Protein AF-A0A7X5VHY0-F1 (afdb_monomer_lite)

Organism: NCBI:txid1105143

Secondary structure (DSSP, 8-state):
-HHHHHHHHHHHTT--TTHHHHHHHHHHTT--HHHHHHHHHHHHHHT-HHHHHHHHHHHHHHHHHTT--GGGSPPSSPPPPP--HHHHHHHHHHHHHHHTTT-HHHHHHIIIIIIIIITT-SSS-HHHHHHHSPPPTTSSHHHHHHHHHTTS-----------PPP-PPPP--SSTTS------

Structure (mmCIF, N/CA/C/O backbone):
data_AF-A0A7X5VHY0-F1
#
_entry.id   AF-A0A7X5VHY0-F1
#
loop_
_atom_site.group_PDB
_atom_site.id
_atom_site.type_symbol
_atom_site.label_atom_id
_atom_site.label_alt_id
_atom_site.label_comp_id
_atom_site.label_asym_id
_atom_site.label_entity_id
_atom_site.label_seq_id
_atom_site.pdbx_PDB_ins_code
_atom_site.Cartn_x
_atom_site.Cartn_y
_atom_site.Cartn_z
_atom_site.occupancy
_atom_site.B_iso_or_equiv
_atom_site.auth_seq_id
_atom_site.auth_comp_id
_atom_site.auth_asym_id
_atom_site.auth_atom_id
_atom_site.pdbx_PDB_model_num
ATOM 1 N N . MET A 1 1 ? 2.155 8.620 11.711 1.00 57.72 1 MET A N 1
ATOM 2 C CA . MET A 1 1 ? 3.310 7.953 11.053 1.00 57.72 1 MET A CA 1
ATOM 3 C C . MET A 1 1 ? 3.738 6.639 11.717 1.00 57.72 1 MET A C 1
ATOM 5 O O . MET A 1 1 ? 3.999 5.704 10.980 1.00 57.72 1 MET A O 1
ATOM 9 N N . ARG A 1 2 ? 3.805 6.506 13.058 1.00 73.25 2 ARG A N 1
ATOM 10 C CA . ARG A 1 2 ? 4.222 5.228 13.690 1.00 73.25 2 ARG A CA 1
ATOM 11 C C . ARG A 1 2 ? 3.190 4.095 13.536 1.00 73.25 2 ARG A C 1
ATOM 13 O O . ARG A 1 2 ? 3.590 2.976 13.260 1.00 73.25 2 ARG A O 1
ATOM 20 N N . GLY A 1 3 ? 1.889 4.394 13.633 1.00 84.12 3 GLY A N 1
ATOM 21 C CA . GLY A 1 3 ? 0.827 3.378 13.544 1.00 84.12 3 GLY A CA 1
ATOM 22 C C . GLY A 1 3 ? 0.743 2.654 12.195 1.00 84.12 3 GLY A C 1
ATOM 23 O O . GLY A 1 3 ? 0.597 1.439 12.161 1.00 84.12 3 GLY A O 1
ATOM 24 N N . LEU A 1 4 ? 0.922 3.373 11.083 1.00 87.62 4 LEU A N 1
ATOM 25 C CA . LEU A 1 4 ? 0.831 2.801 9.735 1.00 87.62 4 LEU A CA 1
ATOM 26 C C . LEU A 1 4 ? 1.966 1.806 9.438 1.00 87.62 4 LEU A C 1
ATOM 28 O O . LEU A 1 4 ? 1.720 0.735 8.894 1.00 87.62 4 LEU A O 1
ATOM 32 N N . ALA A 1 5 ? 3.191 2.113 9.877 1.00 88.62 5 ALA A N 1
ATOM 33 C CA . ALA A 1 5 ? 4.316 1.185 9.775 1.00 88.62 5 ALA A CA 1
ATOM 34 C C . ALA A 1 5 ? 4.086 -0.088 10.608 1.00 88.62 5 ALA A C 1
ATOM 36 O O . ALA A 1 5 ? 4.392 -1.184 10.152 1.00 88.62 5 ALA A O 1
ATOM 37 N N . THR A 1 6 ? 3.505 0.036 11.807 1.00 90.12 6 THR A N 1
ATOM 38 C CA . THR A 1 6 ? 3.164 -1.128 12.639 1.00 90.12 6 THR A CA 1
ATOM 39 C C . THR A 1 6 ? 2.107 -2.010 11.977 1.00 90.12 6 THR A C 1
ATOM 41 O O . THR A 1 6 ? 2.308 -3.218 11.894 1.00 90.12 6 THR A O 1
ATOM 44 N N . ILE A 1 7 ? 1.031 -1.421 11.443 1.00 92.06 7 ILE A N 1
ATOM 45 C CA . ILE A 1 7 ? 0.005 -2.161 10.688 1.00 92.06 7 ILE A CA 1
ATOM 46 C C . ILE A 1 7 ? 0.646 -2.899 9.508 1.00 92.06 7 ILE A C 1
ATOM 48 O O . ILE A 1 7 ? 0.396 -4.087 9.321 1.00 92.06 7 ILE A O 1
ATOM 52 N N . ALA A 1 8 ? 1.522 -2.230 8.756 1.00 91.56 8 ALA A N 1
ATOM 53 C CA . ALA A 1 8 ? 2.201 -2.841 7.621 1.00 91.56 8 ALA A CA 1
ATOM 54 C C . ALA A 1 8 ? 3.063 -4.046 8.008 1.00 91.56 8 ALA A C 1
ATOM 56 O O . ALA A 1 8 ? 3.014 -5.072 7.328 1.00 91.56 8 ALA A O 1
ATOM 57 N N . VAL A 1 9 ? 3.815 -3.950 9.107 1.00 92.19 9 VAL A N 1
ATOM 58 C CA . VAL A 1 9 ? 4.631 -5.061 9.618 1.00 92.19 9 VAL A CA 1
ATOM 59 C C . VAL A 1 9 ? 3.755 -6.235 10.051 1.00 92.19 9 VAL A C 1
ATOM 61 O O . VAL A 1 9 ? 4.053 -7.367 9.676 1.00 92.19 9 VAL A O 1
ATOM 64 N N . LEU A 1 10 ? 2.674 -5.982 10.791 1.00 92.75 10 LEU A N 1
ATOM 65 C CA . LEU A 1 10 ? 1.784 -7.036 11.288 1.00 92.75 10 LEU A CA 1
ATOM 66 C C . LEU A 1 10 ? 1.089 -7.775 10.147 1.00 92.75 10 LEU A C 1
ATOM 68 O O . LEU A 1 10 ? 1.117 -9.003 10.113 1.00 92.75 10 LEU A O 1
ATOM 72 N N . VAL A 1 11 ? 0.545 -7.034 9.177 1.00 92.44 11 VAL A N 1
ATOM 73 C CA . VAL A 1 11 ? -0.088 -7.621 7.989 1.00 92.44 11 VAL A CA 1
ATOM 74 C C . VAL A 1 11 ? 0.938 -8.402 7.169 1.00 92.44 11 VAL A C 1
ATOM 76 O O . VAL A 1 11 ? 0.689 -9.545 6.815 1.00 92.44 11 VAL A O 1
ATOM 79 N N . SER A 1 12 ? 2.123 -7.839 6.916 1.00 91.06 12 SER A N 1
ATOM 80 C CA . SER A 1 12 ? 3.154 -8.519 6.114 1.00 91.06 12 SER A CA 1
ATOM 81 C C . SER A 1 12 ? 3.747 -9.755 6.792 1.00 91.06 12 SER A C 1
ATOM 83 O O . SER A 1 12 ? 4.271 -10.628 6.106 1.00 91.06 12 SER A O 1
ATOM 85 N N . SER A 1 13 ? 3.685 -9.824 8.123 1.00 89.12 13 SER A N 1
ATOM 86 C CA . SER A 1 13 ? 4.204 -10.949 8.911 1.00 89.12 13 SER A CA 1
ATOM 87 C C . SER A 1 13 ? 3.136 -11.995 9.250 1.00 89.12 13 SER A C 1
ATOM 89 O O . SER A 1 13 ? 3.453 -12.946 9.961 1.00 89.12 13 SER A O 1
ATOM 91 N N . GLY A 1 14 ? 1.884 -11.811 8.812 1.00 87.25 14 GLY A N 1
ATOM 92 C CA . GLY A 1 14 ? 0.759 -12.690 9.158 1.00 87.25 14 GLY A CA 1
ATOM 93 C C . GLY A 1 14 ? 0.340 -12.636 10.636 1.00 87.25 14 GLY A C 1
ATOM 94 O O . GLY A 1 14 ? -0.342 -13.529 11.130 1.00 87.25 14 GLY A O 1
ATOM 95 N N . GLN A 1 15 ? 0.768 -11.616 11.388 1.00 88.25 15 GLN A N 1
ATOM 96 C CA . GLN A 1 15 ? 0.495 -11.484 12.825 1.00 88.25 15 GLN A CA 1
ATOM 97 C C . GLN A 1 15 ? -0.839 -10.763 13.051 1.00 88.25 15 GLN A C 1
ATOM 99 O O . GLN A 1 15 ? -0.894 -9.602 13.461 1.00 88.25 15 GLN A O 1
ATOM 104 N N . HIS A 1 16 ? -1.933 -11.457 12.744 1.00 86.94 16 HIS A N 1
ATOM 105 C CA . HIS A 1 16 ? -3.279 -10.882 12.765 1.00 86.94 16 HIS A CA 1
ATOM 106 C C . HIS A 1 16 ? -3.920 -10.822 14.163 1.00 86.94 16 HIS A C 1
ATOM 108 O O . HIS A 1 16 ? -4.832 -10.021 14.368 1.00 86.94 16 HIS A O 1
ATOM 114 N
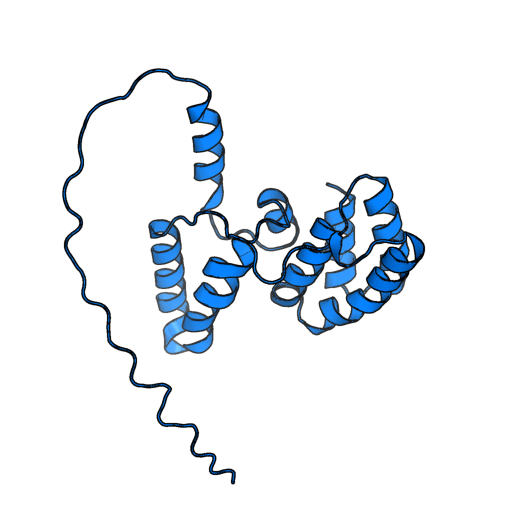 N . ASP A 1 17 ? -3.402 -11.575 15.140 1.00 88.50 17 ASP A N 1
ATOM 115 C CA . ASP A 1 17 ? -3.917 -11.602 16.520 1.00 88.50 17 ASP A CA 1
ATOM 116 C C . ASP A 1 17 ? -3.820 -10.233 17.216 1.00 88.50 17 ASP A C 1
ATOM 118 O O . ASP A 1 17 ? -4.734 -9.811 17.926 1.00 88.50 17 ASP A O 1
ATOM 122 N N . GLU A 1 18 ? -2.731 -9.498 16.976 1.00 88.56 18 GLU A N 1
ATOM 123 C CA . GLU A 1 18 ? -2.501 -8.167 17.556 1.00 88.56 18 GLU A CA 1
ATOM 124 C C . GLU A 1 18 ? -2.998 -7.028 16.653 1.00 88.56 18 GLU A C 1
ATOM 126 O O . GLU A 1 18 ? -3.139 -5.882 17.097 1.00 88.56 18 GLU A O 1
ATOM 131 N N . LEU A 1 19 ? -3.303 -7.325 15.385 1.00 92.75 19 LEU A N 1
ATOM 132 C CA . LEU A 1 19 ? -3.644 -6.326 14.372 1.00 92.75 19 LEU A CA 1
ATOM 133 C C . LEU A 1 19 ? -4.844 -5.469 14.789 1.00 92.75 19 LEU A C 1
ATOM 135 O O . LEU A 1 19 ? -4.810 -4.251 14.625 1.00 92.75 19 LEU A O 1
ATOM 139 N N . GLY A 1 20 ? -5.875 -6.078 15.378 1.00 92.69 20 GLY A N 1
ATOM 140 C CA . GLY A 1 20 ? -7.075 -5.356 15.808 1.00 92.69 20 GLY A CA 1
ATOM 141 C C . GLY A 1 20 ? -6.775 -4.248 16.823 1.00 92.69 20 GLY A C 1
ATOM 142 O O . GLY A 1 20 ? -7.297 -3.142 16.696 1.00 92.69 20 GLY A O 1
ATOM 143 N N . TYR A 1 21 ? -5.885 -4.510 17.785 1.00 93.75 21 TYR A N 1
ATOM 144 C CA . TYR A 1 21 ? -5.475 -3.519 18.784 1.00 93.75 21 TYR A CA 1
ATOM 145 C C . TYR A 1 21 ? -4.719 -2.347 18.145 1.00 93.75 21 TYR A C 1
ATOM 147 O O . TYR A 1 21 ? -4.998 -1.185 18.441 1.00 93.75 21 TYR A O 1
ATOM 155 N N . TYR A 1 22 ? -3.788 -2.633 17.233 1.00 94.31 22 TYR A N 1
ATOM 156 C CA . TYR A 1 22 ? -3.000 -1.588 16.578 1.00 94.31 22 TYR A CA 1
ATOM 157 C C . TYR A 1 22 ? -3.799 -0.774 15.558 1.00 94.31 22 TYR A C 1
ATOM 159 O O . TYR A 1 22 ? -3.528 0.416 15.407 1.00 94.31 22 TYR A O 1
ATOM 167 N N . VAL A 1 23 ? -4.795 -1.371 14.899 1.00 94.62 23 VAL A N 1
ATOM 168 C CA . VAL A 1 23 ? -5.750 -0.645 14.045 1.00 94.62 23 VAL A CA 1
ATOM 169 C C . VAL A 1 23 ? -6.594 0.307 14.887 1.00 94.62 23 VAL A C 1
ATOM 171 O O . VAL A 1 23 ? -6.707 1.481 14.543 1.00 94.62 23 VAL A O 1
ATOM 174 N N . ASP A 1 24 ? -7.129 -0.166 16.014 1.00 94.31 24 ASP A N 1
ATOM 175 C CA . ASP A 1 24 ? -7.916 0.657 16.937 1.00 94.31 24 ASP A CA 1
ATOM 176 C C . ASP A 1 24 ? -7.096 1.851 17.452 1.00 94.31 24 ASP A C 1
ATOM 178 O O . ASP A 1 24 ? -7.492 3.009 17.305 1.00 94.31 24 ASP A O 1
ATOM 182 N N . LYS A 1 25 ? -5.869 1.576 17.908 1.00 93.69 25 LYS A N 1
ATOM 183 C CA . LYS A 1 25 ? -4.925 2.610 18.327 1.00 93.69 25 LYS A CA 1
ATOM 184 C C . LYS A 1 25 ? -4.562 3.582 17.197 1.00 93.69 25 LYS A C 1
ATOM 186 O O . LYS A 1 25 ? -4.420 4.777 17.443 1.00 93.69 25 LYS A O 1
ATOM 191 N N . ALA A 1 26 ? -4.367 3.098 15.972 1.00 92.94 26 ALA A N 1
ATOM 192 C CA . ALA A 1 26 ? -4.013 3.962 14.851 1.00 92.94 26 ALA A CA 1
ATOM 193 C C . ALA A 1 26 ? -5.145 4.941 14.508 1.00 92.94 26 ALA A C 1
ATOM 195 O O . ALA A 1 26 ? -4.861 6.096 14.189 1.00 92.94 26 ALA A O 1
ATOM 196 N N . LEU A 1 27 ? -6.403 4.502 14.621 1.00 93.06 27 LEU A N 1
ATOM 197 C CA . LEU A 1 27 ? -7.576 5.361 14.455 1.00 93.06 27 LEU A CA 1
ATOM 198 C C . LEU A 1 27 ? -7.648 6.436 15.556 1.00 93.06 27 LEU A C 1
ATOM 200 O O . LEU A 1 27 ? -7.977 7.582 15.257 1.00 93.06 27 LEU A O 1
◆ ◆ ◆ ◆ ◆
- [EXERCISE REQUIREMENTS]: Output exactly the lines of the material above from the one containing "ATOM 85 N N" up to and including the one containing "ATOM 91 N N".

- [RESULT OF THIS TASK]:
ATOM 85 N N . SER A 1 13 ? 3.685 -9.824 8.123 1.00 89.12 13 SER A N 1
ATOM 86 C CA . SER A 1 13 ? 4.204 -10.949 8.911 1.00 89.12 13 SER A CA 1
ATOM 87 C C . SER A 1 13 ? 3.136 -11.995 9.250 1.00 89.12 13 SER A C 1
ATOM 89 O O . SER A 1 13 ? 3.453 -12.946 9.961 1.00 89.12 13 SER A O 1
ATOM 91 N N . GLY A 1 14 ? 1.884 -11.811 8.812 1.00 87.25 14 GLY A N 1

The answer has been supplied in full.